Author Terry Eagleton takes to task Ditchkins – his name for the two headed beast:  Hitchens and Dawkins, who have been churning out books in support of atheism and reason and challenging the idea of God.  Eagleton illuminates Christian faith from a left perspective which serves to balance out all of the crapola about God that you get over here in this center right nation.  He talks about the blood and radicalism and necessary death of faith, and leaves out the riches and mansions:  Darwin is a child with a silly addicting dream, he says.  Without equivocation he tells us that to love is to live and if you really love, people will want to kill you.  Without equivocation, that this is the central truth.

The whole article is worth reading; here it is.

Here is the excerpt –

Jesus hung out with whores and social outcasts, was remarkably casual about sex, disapproved of the family (the suburban Dawkins is a trifle queasy about this), urged us to be laid-back about property and possessions, warned his followers that they too would die violently, and insisted that the truth kills and divides as well as liberates. He also cursed self-righteous prigs and deeply alarmed the ruling class.

The Christian faith holds that those who are able to look on the crucifixion and live, to accept that the traumatic truth of human history is a tortured body, might just have a chance of new life – but only by virtue of an unimaginable transformation in our currently dire condition. This is known as the resurrection. Those who don’t see this dreadful image of a mutilated innocent as the truth of history are likely to be devotees of that bright-eyed superstition known as infinite human progress, for which Dawkins is a full-blooded apologist. Or they might be well-intentioned reformers or social democrats, which from a Christian standpoint simply isn’t radical enough.
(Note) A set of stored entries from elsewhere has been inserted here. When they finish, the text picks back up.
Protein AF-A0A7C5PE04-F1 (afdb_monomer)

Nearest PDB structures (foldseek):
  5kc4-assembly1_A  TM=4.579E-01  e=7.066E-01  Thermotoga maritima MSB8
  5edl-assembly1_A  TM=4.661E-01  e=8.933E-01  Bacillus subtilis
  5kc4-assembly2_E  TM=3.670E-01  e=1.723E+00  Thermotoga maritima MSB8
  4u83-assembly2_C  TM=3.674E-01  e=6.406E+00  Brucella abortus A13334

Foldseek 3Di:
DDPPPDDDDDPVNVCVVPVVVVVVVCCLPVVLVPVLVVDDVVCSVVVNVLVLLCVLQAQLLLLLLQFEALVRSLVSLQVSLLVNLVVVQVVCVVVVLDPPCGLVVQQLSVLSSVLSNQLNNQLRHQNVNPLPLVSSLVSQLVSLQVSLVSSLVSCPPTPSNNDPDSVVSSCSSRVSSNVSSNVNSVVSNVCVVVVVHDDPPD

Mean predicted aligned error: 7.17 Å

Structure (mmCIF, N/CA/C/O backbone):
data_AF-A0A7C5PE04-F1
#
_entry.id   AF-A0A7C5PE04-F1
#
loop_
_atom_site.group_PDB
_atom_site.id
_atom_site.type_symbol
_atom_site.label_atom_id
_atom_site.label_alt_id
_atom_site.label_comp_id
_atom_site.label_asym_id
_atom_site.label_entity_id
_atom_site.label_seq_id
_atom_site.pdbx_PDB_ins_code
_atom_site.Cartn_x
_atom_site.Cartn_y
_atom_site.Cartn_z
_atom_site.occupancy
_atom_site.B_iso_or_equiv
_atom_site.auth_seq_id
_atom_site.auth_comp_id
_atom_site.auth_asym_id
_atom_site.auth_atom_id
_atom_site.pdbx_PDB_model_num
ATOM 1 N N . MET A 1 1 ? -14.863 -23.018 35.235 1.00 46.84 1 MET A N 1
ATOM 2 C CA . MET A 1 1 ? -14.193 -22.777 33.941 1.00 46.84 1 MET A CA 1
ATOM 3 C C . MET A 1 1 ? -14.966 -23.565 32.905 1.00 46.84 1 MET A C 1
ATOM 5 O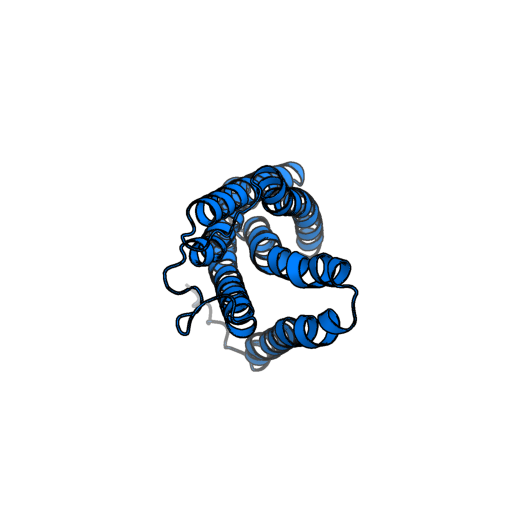 O . MET A 1 1 ? -14.815 -24.775 32.866 1.00 46.84 1 MET A O 1
ATOM 9 N N . SER A 1 2 ? -15.891 -22.931 32.183 1.00 50.56 2 SER A N 1
ATOM 10 C CA . SER A 1 2 ? -16.537 -23.582 31.040 1.00 50.56 2 SER A CA 1
ATOM 11 C C . SER A 1 2 ? -15.572 -23.505 29.865 1.00 50.56 2 SER A C 1
ATOM 13 O O . SER A 1 2 ? -15.199 -22.399 29.470 1.00 50.56 2 SER A O 1
ATOM 15 N N . GLU A 1 3 ? -15.150 -24.650 29.341 1.00 53.09 3 GLU A N 1
ATOM 16 C CA . GLU A 1 3 ? -14.464 -24.722 28.054 1.00 53.09 3 GLU A CA 1
ATOM 17 C C . GLU A 1 3 ? -15.359 -24.065 26.998 1.00 53.09 3 GLU A C 1
ATOM 19 O O . GLU A 1 3 ? -16.465 -24.531 26.720 1.00 53.09 3 GLU A O 1
ATOM 24 N N . SER A 1 4 ? -14.925 -22.930 26.451 1.00 56.97 4 SER A N 1
ATOM 25 C CA . SER A 1 4 ? -15.554 -22.367 25.263 1.00 56.97 4 SER A CA 1
ATOM 26 C C . SER A 1 4 ? -15.224 -23.297 24.102 1.00 56.97 4 SER A C 1
ATOM 28 O O . SER A 1 4 ? -14.082 -23.311 23.645 1.00 56.97 4 SER A O 1
ATOM 30 N N . SER A 1 5 ? -16.195 -24.092 23.657 1.00 65.88 5 SER A N 1
ATOM 31 C CA . SER A 1 5 ? -16.058 -24.943 22.475 1.00 65.88 5 SER A CA 1
ATOM 32 C C . SER A 1 5 ? -15.587 -24.098 21.294 1.00 65.88 5 SER A C 1
ATOM 34 O O . SER A 1 5 ? -16.257 -23.122 20.936 1.00 65.88 5 SER A O 1
ATOM 36 N N . GLU A 1 6 ? -14.442 -24.448 20.709 1.00 65.94 6 GLU A N 1
ATOM 37 C CA . GLU A 1 6 ? -13.930 -23.747 19.537 1.00 65.94 6 GLU A CA 1
ATOM 38 C C . GLU A 1 6 ? -14.959 -23.808 18.397 1.00 65.94 6 GLU A C 1
ATOM 40 O O . GLU A 1 6 ? -15.577 -24.855 18.166 1.00 65.94 6 GLU A O 1
ATOM 45 N N . PRO A 1 7 ? -15.199 -22.692 17.691 1.00 75.25 7 PRO A N 1
ATOM 46 C CA . PRO A 1 7 ? -16.155 -22.672 16.597 1.00 75.25 7 PRO A CA 1
ATOM 47 C C . PRO A 1 7 ? -15.681 -23.593 15.463 1.00 75.25 7 PRO A C 1
ATOM 49 O O . PRO A 1 7 ? -14.608 -23.403 14.897 1.00 75.25 7 PRO A O 1
ATOM 52 N N . SER A 1 8 ? -16.502 -24.584 15.107 1.00 83.12 8 SER A N 1
ATOM 53 C CA . SER A 1 8 ? -16.229 -25.498 13.994 1.00 83.12 8 SER A CA 1
ATOM 54 C C . SER A 1 8 ? -16.304 -24.772 12.647 1.00 83.12 8 SER A C 1
ATOM 56 O O . SER A 1 8 ? -17.295 -24.081 12.389 1.00 83.12 8 SER A O 1
ATOM 58 N N . ILE A 1 9 ? -15.319 -24.993 11.770 1.00 81.00 9 ILE A N 1
ATOM 59 C CA . ILE A 1 9 ? -15.295 -24.459 10.398 1.00 81.00 9 ILE A CA 1
ATOM 60 C C . ILE A 1 9 ? -16.541 -24.927 9.638 1.00 81.00 9 ILE A C 1
ATOM 62 O O . ILE A 1 9 ? -16.790 -26.127 9.503 1.00 81.00 9 ILE A O 1
ATOM 66 N N . LYS A 1 10 ? -17.323 -23.981 9.120 1.00 90.88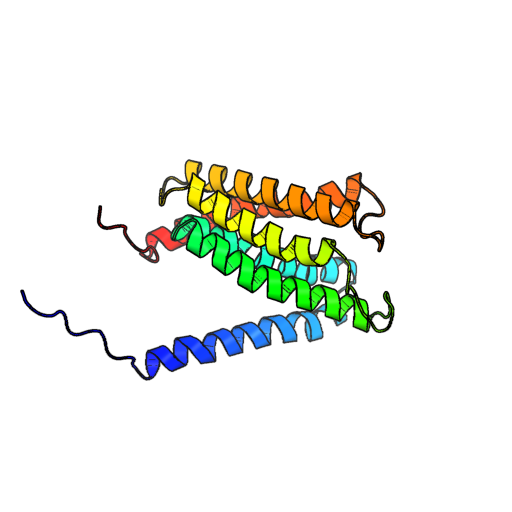 10 LYS A N 1
ATOM 67 C CA . LYS A 1 10 ? -18.504 -24.255 8.296 1.00 90.88 10 LYS A CA 1
ATOM 68 C C . LYS A 1 10 ? -18.113 -24.299 6.821 1.00 90.88 10 LYS A C 1
ATOM 70 O O . LYS A 1 10 ? -17.197 -23.613 6.382 1.00 90.88 10 LYS A O 1
ATOM 75 N N . VAL A 1 11 ? -18.882 -25.029 6.012 1.00 82.56 11 VAL A N 1
ATOM 76 C CA . VAL A 1 11 ? -18.732 -25.022 4.540 1.00 82.56 11 VAL A CA 1
ATOM 77 C C . VAL A 1 11 ? -18.838 -23.598 3.979 1.00 82.56 11 VAL A C 1
ATOM 79 O O . VAL A 1 11 ? -18.108 -23.238 3.060 1.00 82.56 11 VAL A O 1
ATOM 82 N N . GLY A 1 12 ? -19.695 -22.767 4.584 1.00 81.88 12 GLY A N 1
ATOM 83 C CA . GLY A 1 12 ? -19.778 -21.341 4.273 1.00 81.88 12 GLY A CA 1
ATOM 84 C C . GLY A 1 12 ? -18.436 -20.629 4.438 1.00 81.88 12 GLY A C 1
ATOM 85 O O . GLY A 1 12 ? -18.032 -19.903 3.537 1.00 81.88 12 GLY A O 1
ATOM 86 N N . ASP A 1 13 ? -17.702 -20.898 5.518 1.00 83.12 13 ASP A N 1
ATOM 87 C CA . ASP A 1 13 ? -16.409 -20.258 5.789 1.00 83.12 13 ASP A CA 1
ATOM 88 C C . ASP A 1 13 ? -15.384 -20.598 4.698 1.00 83.12 13 ASP A C 1
ATOM 90 O O . ASP A 1 13 ? -14.643 -19.724 4.259 1.00 83.12 13 ASP A O 1
ATOM 94 N N . ILE A 1 14 ? -15.406 -21.832 4.179 1.00 78.88 14 ILE A N 1
ATOM 95 C CA . ILE A 1 14 ? -14.555 -22.261 3.058 1.00 78.88 14 ILE A CA 1
ATOM 96 C C . ILE A 1 14 ? -14.953 -21.543 1.761 1.00 78.88 14 ILE A C 1
ATOM 98 O O . ILE A 1 14 ? -14.087 -21.057 1.035 1.00 78.88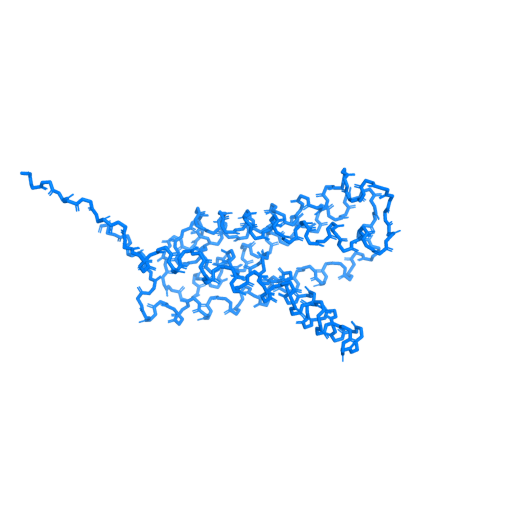 14 ILE A O 1
ATOM 102 N N . LEU A 1 15 ? -16.253 -21.430 1.470 1.00 76.62 15 LEU A N 1
ATOM 103 C CA . LEU A 1 15 ? -16.739 -20.718 0.282 1.00 76.62 15 LEU A CA 1
ATOM 104 C C . LEU A 1 15 ? -16.322 -19.241 0.313 1.00 76.62 15 LEU A C 1
ATOM 106 O O . LEU A 1 15 ? -15.794 -18.734 -0.675 1.00 76.62 15 LEU A O 1
ATOM 110 N N . TYR A 1 16 ? -16.492 -18.562 1.450 1.00 77.38 16 TYR A N 1
ATOM 111 C CA . TYR A 1 16 ? -16.075 -17.168 1.618 1.00 77.38 16 TYR A CA 1
ATOM 112 C C . TYR A 1 16 ? -14.548 -17.003 1.584 1.00 77.38 16 TYR A C 1
ATOM 114 O O . TYR A 1 16 ? -14.061 -16.022 1.024 1.00 77.38 16 TYR A O 1
ATOM 122 N N . ALA A 1 17 ? -13.794 -17.959 2.131 1.00 78.25 17 ALA A N 1
ATOM 123 C CA . ALA A 1 17 ? -12.334 -17.914 2.168 1.00 78.25 17 ALA A CA 1
ATOM 124 C C . ALA A 1 17 ? -11.660 -18.269 0.834 1.00 78.25 17 ALA A C 1
ATOM 126 O O . ALA A 1 17 ? -10.515 -17.881 0.625 1.00 78.25 17 ALA A O 1
ATOM 127 N N . VAL A 1 18 ? -12.333 -19.001 -0.062 1.00 80.88 18 VAL A N 1
ATOM 128 C CA . VAL A 1 18 ? -11.737 -19.473 -1.324 1.00 80.88 18 VAL A CA 1
ATOM 129 C C . VAL A 1 18 ? -12.397 -18.831 -2.539 1.00 80.88 18 VAL A C 1
ATOM 131 O O . VAL A 1 18 ? -11.711 -18.217 -3.352 1.00 80.88 18 VAL A O 1
ATOM 134 N N . ILE A 1 19 ? -13.725 -18.910 -2.668 1.00 79.06 19 ILE A N 1
ATOM 135 C CA . ILE A 1 19 ? -14.414 -18.469 -3.890 1.00 79.06 19 ILE A CA 1
ATOM 136 C C . ILE A 1 19 ? -14.301 -16.959 -4.069 1.00 79.06 19 ILE A C 1
ATOM 138 O O . ILE A 1 19 ? -13.983 -16.504 -5.166 1.00 79.06 19 ILE A O 1
ATOM 142 N N . ILE A 1 20 ? -14.533 -16.176 -3.012 1.00 75.69 20 ILE A N 1
ATOM 143 C CA . ILE A 1 20 ? -14.464 -14.714 -3.125 1.00 75.69 20 ILE A CA 1
ATOM 144 C C . ILE A 1 20 ? -13.047 -14.258 -3.500 1.00 75.69 20 ILE A C 1
ATOM 146 O O . ILE A 1 20 ? -12.926 -13.526 -4.483 1.00 75.69 20 ILE A O 1
ATOM 150 N N . PRO A 1 21 ? -11.968 -14.706 -2.825 1.00 73.88 21 PRO A N 1
ATOM 151 C CA . PRO A 1 21 ? -10.612 -14.381 -3.258 1.00 73.88 21 PRO A CA 1
ATOM 152 C C . PRO A 1 21 ? -10.295 -14.838 -4.680 1.00 73.88 21 PRO A C 1
ATOM 154 O O . PRO A 1 21 ? -9.656 -14.085 -5.406 1.00 73.88 21 PRO A O 1
ATOM 157 N N . CYS A 1 22 ? -10.777 -16.005 -5.120 1.00 80.81 22 CYS A N 1
ATOM 158 C CA . CYS A 1 22 ? -10.610 -16.439 -6.507 1.00 80.81 22 CYS A CA 1
ATOM 159 C C . CYS A 1 22 ? -11.308 -15.497 -7.497 1.00 80.81 22 CYS A C 1
ATOM 161 O O . CYS A 1 22 ? -10.696 -15.116 -8.490 1.00 80.81 22 CYS A O 1
ATOM 163 N N . ILE A 1 23 ? -12.549 -15.069 -7.231 1.00 79.62 23 ILE A N 1
ATOM 164 C CA . ILE A 1 23 ? -13.259 -14.091 -8.075 1.00 79.62 23 ILE A CA 1
ATOM 165 C C . ILE A 1 23 ? -12.480 -12.775 -8.129 1.00 79.62 23 ILE A C 1
ATOM 167 O O . ILE A 1 23 ? -12.270 -12.225 -9.206 1.00 79.62 23 ILE A O 1
ATOM 171 N N . VAL A 1 24 ? -12.017 -12.283 -6.979 1.00 74.50 24 VAL A N 1
ATOM 172 C CA . VAL A 1 24 ? -11.224 -11.050 -6.908 1.00 74.50 24 VAL A CA 1
ATOM 173 C C . VAL A 1 24 ? -9.907 -11.203 -7.671 1.00 74.50 24 VAL A C 1
ATOM 175 O O . VAL A 1 24 ? -9.552 -10.311 -8.432 1.00 74.50 24 VAL A O 1
ATOM 178 N N . ALA A 1 25 ? -9.215 -12.337 -7.543 1.00 78.19 25 ALA A N 1
ATOM 179 C CA . ALA A 1 25 ? -7.997 -12.628 -8.296 1.00 78.19 25 ALA A CA 1
ATOM 180 C C . ALA A 1 25 ? -8.259 -12.648 -9.810 1.00 78.19 25 ALA A C 1
ATOM 182 O O . ALA A 1 25 ? -7.512 -12.032 -10.569 1.00 78.19 25 ALA A O 1
ATOM 183 N N . PHE A 1 26 ? -9.357 -13.270 -10.252 1.00 79.38 26 PHE A N 1
ATOM 184 C CA . PHE A 1 26 ? -9.766 -13.227 -11.654 1.00 79.38 26 PHE A CA 1
ATOM 185 C C . PHE A 1 26 ? -10.060 -11.805 -12.122 1.00 79.38 26 PHE A C 1
ATOM 187 O O . PHE A 1 26 ? -9.646 -11.452 -13.219 1.00 79.38 26 PHE A O 1
ATOM 194 N N . LEU A 1 27 ? -10.711 -10.970 -11.308 1.00 74.06 27 LEU A N 1
ATOM 195 C CA . LEU A 1 27 ? -10.945 -9.566 -11.651 1.00 74.06 27 LEU A CA 1
ATOM 196 C C . LEU A 1 27 ? -9.636 -8.776 -11.743 1.00 74.06 27 LEU A C 1
ATOM 198 O O . LEU A 1 27 ? -9.470 -8.017 -12.690 1.00 74.06 27 LEU A O 1
ATOM 202 N N . ILE A 1 28 ? -8.688 -8.986 -10.824 1.00 73.75 28 ILE A N 1
ATOM 203 C CA . ILE A 1 28 ? -7.370 -8.329 -10.850 1.00 73.75 28 ILE A CA 1
ATOM 204 C C . ILE A 1 28 ? -6.588 -8.681 -12.122 1.00 73.75 28 ILE A C 1
ATOM 206 O O . ILE A 1 28 ? -5.864 -7.833 -12.624 1.00 73.75 28 ILE A O 1
ATOM 210 N N . ILE A 1 29 ? -6.735 -9.898 -12.657 1.00 78.44 29 ILE A N 1
ATOM 211 C CA . ILE A 1 29 ? -6.038 -10.337 -13.878 1.00 78.44 29 ILE A CA 1
ATOM 212 C C . ILE A 1 29 ? -6.808 -9.926 -15.139 1.00 78.44 29 ILE A C 1
ATOM 214 O O . ILE A 1 29 ? -6.250 -9.337 -16.064 1.00 78.44 29 ILE A O 1
ATOM 218 N N . ALA A 1 30 ? -8.101 -10.244 -15.191 1.00 78.75 30 ALA A N 1
ATOM 219 C CA . ALA A 1 30 ? -8.930 -10.041 -16.370 1.00 78.75 30 ALA A CA 1
ATOM 220 C C . ALA A 1 30 ? -9.157 -8.553 -16.648 1.00 78.75 30 ALA A C 1
ATOM 222 O O . ALA A 1 30 ? -9.150 -8.144 -17.806 1.00 78.75 30 ALA A O 1
ATOM 223 N N . PHE A 1 31 ? -9.335 -7.734 -15.608 1.00 76.00 31 PHE A N 1
ATOM 224 C CA . PHE A 1 31 ? -9.638 -6.321 -15.796 1.00 76.00 31 PHE A CA 1
ATOM 225 C C . PHE A 1 31 ? -8.499 -5.588 -16.520 1.00 76.00 31 PHE A C 1
ATOM 227 O O . PHE A 1 31 ? -8.775 -5.026 -17.576 1.00 76.00 31 PHE A O 1
ATOM 234 N N . PRO A 1 32 ? -7.220 -5.655 -16.096 1.00 77.44 32 PRO A N 1
ATOM 235 C CA . PRO A 1 32 ? -6.138 -5.049 -16.861 1.00 77.44 32 PRO A CA 1
ATOM 236 C C . PRO A 1 32 ? -5.933 -5.675 -18.236 1.00 77.44 32 PRO A C 1
ATOM 238 O O . PRO A 1 32 ? -5.726 -4.944 -19.199 1.00 77.44 32 PRO A O 1
ATOM 241 N N . HIS A 1 33 ? -6.027 -7.004 -18.345 1.00 82.69 33 HIS A N 1
ATOM 242 C CA . HIS A 1 33 ? -5.772 -7.703 -19.602 1.00 82.69 33 HIS A CA 1
ATOM 243 C C . HIS A 1 33 ? -6.775 -7.334 -20.704 1.00 82.69 33 HIS A C 1
ATOM 245 O O . HIS A 1 33 ? -6.376 -7.101 -21.841 1.00 82.69 33 HIS A O 1
ATOM 251 N N . TYR A 1 34 ? -8.066 -7.257 -20.373 1.00 85.12 34 TYR A N 1
ATOM 252 C CA . TYR A 1 34 ? -9.114 -6.980 -21.356 1.00 85.12 34 TYR A CA 1
ATOM 253 C C . TYR A 1 34 ? -9.461 -5.496 -21.473 1.00 85.12 34 TYR A C 1
ATOM 255 O O . TYR A 1 34 ? -9.801 -5.049 -22.565 1.00 85.12 34 TYR A O 1
ATOM 263 N N . LEU A 1 35 ? -9.381 -4.721 -20.385 1.00 80.62 35 LEU A N 1
ATOM 264 C CA . LEU A 1 35 ? -9.772 -3.311 -20.416 1.00 80.62 35 LEU A CA 1
ATOM 265 C C . LEU A 1 35 ? -8.652 -2.402 -20.923 1.00 80.62 35 LEU A C 1
ATOM 267 O O . LEU A 1 35 ? -8.942 -1.473 -21.669 1.00 80.62 35 LEU A O 1
ATOM 271 N N . ALA A 1 36 ? -7.387 -2.644 -20.558 1.00 82.19 36 ALA A N 1
ATOM 272 C CA . ALA A 1 36 ? -6.299 -1.747 -20.960 1.00 82.19 36 ALA A CA 1
ATOM 273 C C . ALA A 1 36 ? -6.161 -1.596 -22.488 1.00 82.19 36 ALA A C 1
ATOM 275 O O . ALA A 1 36 ? -6.036 -0.458 -22.935 1.00 82.19 36 ALA A O 1
ATOM 276 N N . PRO A 1 37 ? -6.269 -2.665 -23.309 1.00 85.62 37 PRO A N 1
ATOM 277 C CA . PRO A 1 37 ? -6.198 -2.535 -24.768 1.00 85.62 37 PRO A CA 1
ATOM 278 C C . PRO A 1 37 ? -7.376 -1.773 -25.393 1.00 85.62 37 PRO A C 1
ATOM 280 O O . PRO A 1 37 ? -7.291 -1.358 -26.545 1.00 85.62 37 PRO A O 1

The central doctrine of Christianity, then, is not that God is a bastard. It is, in the words of the late Dominican theologian Herbert McCabe, that if you don’t love you’re dead, and if you do, they’ll kill you. Here, then, is your pie in the sky and opium of the people. It was, of course, Marx who coined that last phrase; but Marx, who in the same passage describes religion as the ‘heart of a heartless world, the soul of soulless conditions’, was rather more judicious and dialectical in his judgment on it than the lunging, flailing, mispunching Dawkins.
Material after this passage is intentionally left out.